In the last six months, June to November, the Ministry of Health (MoH) detected 22 new cases of people living with Human Immunodeficiency Virus (HIV) taking the total numbers of cases detected in 2017 to 55.
With the new HIV cases detected, the total number of people living with HIV in the country has reached 570, of which 294 are male and 276 female.
Of the 22 new HIV cases, 12 were female and 10 male.
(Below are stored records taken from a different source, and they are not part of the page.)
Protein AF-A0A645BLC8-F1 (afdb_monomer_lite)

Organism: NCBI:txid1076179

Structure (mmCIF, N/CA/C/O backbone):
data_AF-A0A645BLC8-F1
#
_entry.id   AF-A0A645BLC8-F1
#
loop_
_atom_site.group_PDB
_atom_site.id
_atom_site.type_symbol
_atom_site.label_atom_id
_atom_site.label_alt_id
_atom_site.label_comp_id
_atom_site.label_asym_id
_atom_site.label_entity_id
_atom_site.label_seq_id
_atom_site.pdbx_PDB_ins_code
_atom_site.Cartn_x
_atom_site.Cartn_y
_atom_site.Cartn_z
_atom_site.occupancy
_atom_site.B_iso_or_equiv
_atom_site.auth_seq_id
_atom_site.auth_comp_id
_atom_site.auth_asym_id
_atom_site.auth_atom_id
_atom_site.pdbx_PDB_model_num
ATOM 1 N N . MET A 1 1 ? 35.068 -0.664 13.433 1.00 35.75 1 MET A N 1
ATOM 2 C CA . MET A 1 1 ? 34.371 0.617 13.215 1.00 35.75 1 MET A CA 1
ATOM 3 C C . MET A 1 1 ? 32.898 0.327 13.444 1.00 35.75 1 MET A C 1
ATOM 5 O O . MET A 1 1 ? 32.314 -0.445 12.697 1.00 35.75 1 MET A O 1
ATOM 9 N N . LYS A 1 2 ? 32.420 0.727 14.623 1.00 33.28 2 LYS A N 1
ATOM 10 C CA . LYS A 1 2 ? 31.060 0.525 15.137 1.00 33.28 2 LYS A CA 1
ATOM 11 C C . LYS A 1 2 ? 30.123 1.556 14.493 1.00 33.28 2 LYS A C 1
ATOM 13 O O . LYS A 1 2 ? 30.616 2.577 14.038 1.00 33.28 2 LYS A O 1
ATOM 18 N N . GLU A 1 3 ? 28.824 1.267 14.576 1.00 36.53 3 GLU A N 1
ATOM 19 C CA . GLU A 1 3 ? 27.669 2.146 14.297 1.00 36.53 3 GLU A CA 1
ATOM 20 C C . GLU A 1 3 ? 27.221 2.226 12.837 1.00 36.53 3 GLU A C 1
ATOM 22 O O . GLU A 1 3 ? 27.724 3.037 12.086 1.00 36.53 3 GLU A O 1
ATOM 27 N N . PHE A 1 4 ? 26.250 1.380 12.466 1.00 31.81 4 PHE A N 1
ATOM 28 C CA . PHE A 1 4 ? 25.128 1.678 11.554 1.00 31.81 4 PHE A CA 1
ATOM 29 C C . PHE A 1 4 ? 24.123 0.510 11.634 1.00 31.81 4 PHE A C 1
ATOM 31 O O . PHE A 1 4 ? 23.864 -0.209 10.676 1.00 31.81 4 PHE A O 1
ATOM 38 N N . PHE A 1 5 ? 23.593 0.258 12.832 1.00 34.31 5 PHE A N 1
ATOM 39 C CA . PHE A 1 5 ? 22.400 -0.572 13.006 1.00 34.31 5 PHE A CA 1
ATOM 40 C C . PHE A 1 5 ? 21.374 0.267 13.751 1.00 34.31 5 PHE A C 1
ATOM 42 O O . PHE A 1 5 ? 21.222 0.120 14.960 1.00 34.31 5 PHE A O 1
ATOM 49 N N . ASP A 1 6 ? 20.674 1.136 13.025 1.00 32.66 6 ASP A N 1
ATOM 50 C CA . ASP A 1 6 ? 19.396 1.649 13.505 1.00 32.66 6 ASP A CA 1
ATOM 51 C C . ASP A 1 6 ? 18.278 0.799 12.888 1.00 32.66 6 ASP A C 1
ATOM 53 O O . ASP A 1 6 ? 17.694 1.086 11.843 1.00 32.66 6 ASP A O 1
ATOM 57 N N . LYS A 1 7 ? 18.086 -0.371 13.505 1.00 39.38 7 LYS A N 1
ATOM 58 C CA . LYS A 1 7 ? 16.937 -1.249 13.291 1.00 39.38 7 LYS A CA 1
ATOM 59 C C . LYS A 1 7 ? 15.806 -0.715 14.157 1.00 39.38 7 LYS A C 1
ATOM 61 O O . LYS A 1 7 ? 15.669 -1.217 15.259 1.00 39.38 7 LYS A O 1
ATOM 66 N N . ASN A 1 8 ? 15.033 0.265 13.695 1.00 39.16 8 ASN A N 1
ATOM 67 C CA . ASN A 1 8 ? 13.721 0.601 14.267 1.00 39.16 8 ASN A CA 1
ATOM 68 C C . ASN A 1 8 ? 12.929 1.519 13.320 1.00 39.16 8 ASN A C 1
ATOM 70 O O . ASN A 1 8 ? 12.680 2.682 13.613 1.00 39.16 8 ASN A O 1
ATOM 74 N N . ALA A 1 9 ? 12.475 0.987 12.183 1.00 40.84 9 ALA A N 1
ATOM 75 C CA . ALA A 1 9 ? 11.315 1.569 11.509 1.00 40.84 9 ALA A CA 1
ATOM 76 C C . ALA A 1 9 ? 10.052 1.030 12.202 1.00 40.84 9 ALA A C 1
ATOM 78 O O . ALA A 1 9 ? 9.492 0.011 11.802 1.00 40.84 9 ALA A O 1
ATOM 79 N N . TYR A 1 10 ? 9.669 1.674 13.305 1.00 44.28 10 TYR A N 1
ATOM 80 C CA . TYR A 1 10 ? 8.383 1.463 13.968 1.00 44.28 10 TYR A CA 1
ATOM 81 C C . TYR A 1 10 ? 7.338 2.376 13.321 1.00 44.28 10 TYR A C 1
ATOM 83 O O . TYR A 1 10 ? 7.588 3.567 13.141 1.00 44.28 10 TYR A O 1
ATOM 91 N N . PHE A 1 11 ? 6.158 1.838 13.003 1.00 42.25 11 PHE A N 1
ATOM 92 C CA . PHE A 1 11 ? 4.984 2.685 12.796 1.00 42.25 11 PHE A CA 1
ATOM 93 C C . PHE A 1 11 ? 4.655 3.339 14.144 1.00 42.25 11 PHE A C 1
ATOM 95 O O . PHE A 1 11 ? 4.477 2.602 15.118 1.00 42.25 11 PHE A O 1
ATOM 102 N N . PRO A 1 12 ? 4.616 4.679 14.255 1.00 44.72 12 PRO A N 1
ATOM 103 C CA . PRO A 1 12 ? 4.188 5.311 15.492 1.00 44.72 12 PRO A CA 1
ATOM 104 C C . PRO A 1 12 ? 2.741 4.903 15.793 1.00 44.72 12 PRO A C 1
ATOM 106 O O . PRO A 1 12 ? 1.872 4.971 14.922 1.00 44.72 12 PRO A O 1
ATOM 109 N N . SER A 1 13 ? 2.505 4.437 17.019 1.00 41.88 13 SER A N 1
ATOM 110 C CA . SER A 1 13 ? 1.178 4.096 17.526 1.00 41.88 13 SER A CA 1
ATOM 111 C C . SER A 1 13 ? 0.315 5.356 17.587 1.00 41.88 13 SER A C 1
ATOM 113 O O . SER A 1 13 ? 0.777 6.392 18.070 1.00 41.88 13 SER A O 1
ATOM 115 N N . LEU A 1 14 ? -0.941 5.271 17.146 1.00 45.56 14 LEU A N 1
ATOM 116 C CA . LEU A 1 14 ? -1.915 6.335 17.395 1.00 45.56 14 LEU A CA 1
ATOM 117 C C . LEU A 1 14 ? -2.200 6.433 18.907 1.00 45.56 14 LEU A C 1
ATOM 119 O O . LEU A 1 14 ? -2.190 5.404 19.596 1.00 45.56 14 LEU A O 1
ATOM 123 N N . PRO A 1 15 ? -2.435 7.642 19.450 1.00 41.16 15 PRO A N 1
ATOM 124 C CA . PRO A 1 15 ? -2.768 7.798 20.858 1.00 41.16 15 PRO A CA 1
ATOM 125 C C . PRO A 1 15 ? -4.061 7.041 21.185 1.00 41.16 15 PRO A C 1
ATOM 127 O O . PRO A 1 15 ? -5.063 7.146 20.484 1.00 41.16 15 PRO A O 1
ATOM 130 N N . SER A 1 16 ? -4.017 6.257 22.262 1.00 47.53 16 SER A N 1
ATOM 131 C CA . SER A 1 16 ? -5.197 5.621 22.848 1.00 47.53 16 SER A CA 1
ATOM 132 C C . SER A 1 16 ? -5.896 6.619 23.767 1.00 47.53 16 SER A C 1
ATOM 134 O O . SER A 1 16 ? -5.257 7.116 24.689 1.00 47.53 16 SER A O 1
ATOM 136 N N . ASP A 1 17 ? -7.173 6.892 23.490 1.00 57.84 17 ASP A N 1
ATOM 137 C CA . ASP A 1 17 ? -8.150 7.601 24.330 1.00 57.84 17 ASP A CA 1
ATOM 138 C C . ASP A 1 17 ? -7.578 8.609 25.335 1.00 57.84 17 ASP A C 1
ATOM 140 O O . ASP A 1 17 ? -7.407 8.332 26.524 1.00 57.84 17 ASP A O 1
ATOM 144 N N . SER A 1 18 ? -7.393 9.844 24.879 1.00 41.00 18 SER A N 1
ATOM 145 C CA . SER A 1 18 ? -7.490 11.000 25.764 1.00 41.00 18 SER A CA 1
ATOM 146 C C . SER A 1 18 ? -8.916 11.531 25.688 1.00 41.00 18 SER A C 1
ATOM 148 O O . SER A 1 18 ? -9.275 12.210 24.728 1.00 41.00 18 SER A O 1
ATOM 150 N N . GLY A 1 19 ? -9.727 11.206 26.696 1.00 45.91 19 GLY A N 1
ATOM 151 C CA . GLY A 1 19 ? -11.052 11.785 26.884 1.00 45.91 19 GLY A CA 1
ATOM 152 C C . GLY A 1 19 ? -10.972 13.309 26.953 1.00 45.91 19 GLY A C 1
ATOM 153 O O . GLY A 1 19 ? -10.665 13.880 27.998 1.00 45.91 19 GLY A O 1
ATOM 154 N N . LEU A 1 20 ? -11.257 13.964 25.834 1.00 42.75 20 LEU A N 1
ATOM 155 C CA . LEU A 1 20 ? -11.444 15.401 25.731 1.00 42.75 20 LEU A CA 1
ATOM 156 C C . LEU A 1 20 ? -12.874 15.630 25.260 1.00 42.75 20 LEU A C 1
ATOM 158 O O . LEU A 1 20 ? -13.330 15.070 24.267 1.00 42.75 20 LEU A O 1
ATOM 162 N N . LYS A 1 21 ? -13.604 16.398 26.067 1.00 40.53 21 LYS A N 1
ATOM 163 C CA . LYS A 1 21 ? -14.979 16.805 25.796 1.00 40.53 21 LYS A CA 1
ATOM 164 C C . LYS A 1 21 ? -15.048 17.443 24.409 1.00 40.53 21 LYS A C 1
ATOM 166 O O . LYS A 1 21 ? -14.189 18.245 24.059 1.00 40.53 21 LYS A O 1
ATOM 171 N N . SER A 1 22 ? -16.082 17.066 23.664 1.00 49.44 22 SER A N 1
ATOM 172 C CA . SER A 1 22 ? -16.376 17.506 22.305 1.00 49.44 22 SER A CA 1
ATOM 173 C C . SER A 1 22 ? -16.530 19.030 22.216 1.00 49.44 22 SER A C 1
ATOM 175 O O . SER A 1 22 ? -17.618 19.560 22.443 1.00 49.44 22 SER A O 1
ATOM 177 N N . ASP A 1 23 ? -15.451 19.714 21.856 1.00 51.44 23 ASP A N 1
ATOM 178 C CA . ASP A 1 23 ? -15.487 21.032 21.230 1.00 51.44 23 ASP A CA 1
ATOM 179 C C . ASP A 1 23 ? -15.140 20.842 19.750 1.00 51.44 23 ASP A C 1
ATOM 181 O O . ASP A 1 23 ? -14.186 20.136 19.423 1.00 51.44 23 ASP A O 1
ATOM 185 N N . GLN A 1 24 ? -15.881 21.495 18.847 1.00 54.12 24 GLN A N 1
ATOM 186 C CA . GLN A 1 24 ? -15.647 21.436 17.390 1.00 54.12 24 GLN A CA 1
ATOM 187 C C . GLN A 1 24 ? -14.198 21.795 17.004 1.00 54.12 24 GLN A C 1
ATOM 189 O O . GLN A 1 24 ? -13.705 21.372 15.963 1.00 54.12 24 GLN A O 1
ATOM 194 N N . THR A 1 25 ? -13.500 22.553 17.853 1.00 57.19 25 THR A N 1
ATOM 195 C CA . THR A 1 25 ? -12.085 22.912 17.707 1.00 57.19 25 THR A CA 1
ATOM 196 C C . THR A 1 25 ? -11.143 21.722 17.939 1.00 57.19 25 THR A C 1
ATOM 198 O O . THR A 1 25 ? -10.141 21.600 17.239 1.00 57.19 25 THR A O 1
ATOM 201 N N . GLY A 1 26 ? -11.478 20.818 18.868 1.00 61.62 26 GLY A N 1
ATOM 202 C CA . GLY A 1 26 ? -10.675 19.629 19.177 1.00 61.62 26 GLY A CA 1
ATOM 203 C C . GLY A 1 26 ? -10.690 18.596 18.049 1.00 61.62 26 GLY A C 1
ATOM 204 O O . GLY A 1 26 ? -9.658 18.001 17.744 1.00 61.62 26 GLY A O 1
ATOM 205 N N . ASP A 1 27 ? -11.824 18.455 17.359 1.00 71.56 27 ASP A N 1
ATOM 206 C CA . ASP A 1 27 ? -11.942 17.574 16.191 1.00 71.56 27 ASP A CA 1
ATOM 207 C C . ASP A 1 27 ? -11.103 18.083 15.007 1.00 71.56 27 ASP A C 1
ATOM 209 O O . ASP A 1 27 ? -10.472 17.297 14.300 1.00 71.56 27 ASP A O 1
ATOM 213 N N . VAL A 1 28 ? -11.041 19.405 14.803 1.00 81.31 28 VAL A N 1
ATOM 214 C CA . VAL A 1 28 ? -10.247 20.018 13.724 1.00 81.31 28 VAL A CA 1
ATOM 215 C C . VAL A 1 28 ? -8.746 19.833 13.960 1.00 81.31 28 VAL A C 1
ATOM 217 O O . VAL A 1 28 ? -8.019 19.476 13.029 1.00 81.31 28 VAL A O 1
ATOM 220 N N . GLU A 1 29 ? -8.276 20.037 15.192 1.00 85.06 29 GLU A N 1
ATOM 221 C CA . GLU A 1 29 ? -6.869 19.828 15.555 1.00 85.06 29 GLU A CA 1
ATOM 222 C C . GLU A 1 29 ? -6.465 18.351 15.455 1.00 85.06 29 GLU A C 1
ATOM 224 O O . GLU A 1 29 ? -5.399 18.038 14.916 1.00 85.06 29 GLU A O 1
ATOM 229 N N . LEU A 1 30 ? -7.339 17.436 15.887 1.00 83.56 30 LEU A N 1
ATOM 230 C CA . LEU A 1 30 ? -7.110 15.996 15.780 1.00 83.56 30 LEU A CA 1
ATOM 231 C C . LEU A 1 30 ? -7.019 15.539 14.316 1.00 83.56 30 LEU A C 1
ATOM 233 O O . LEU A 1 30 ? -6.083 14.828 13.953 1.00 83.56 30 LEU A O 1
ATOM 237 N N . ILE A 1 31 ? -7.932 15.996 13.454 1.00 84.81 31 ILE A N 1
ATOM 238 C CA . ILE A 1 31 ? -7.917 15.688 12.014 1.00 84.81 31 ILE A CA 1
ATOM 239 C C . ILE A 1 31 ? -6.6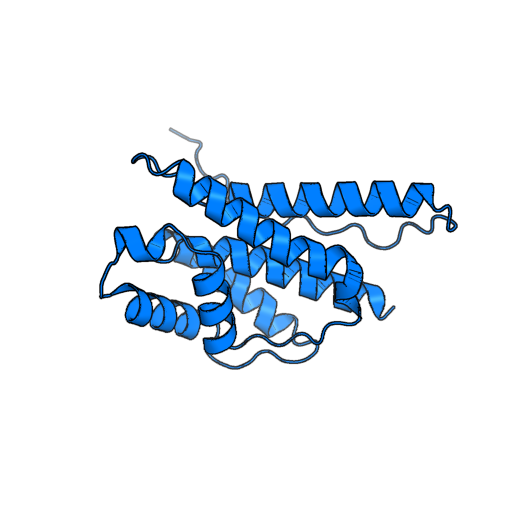33 16.201 11.350 1.00 84.81 31 ILE A C 1
ATOM 241 O O . ILE A 1 31 ? -6.027 15.497 10.535 1.00 84.81 31 ILE A O 1
ATOM 245 N N . ALA A 1 32 ? -6.201 17.420 11.685 1.00 85.69 32 ALA A N 1
ATOM 246 C CA . ALA A 1 32 ? -4.965 17.991 11.155 1.00 85.69 32 ALA A CA 1
ATOM 247 C C . ALA A 1 32 ? -3.734 17.177 11.590 1.00 85.69 32 ALA A C 1
ATOM 249 O O . ALA A 1 32 ? -2.844 16.919 10.775 1.00 85.69 32 ALA A O 1
ATOM 250 N N . TYR A 1 33 ? -3.712 16.724 12.845 1.00 87.44 33 TYR A N 1
ATOM 251 C CA . TYR A 1 33 ? -2.660 15.861 13.372 1.00 87.44 33 TYR A CA 1
ATOM 252 C C . TYR A 1 33 ? -2.627 14.489 12.681 1.00 87.44 33 TYR A C 1
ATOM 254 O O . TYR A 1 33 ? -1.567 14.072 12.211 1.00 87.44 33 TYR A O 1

According to a press release from the health ministry, among the new cases, 36% each are housewives and farmers, 14% drivers, 9% civil servants and 5% unemployed groups.
“27% were detected through medical screening, 23% each through voluntary counseling and testing (VCT), Antenatal Care (ANC) and contact tracing and the remaining 4% through mobile screening,” states the release.
95% of them are aged 20-49 and 5% above 50 years. All the new detected cases of HIV confirmed acquiring the infection through unprotected heterosexual route.
Health minister Tandin Wangchuk said that as per the United Nations Program on HIV/AIDS (UNAIDS) estimation, Bhutan is expected to detect 1,100 cases but as of now, the detected cumulative is 570 cases, leaving a detection gap of about 48% to achieve.
“The early diagnosis of HIV is very important for initiation of care, treatment, support and to prevent further transmission of HIV,” said Lyonpo Tandin Wangchuk, urging the Bhutanese population to come forward to avail the HIV testing and counseling services to know one’s HIV status.
The Director of Department of Public Health, Dr. Karma Lhazeen also said that HIV transmission from mother to child has reduced drastically with zero reporting among the recent cases. She also added that the health ministry is targeting toward the triple elimination of HIV, syphilis and hepatitis B among newborns by 2020.
The data on the overall detection in the country reveal that females are exposed to HIV at a younger age than males.
The press release also states that as per findings of several studies by the health ministry, some of the key factors that contribute to acquisition and transmission of HIV in Bhutan are young age, sexuality, multiple sexual practices, low-risk perceptions, sex under the influence of alcohol, increased mobility and low condom use.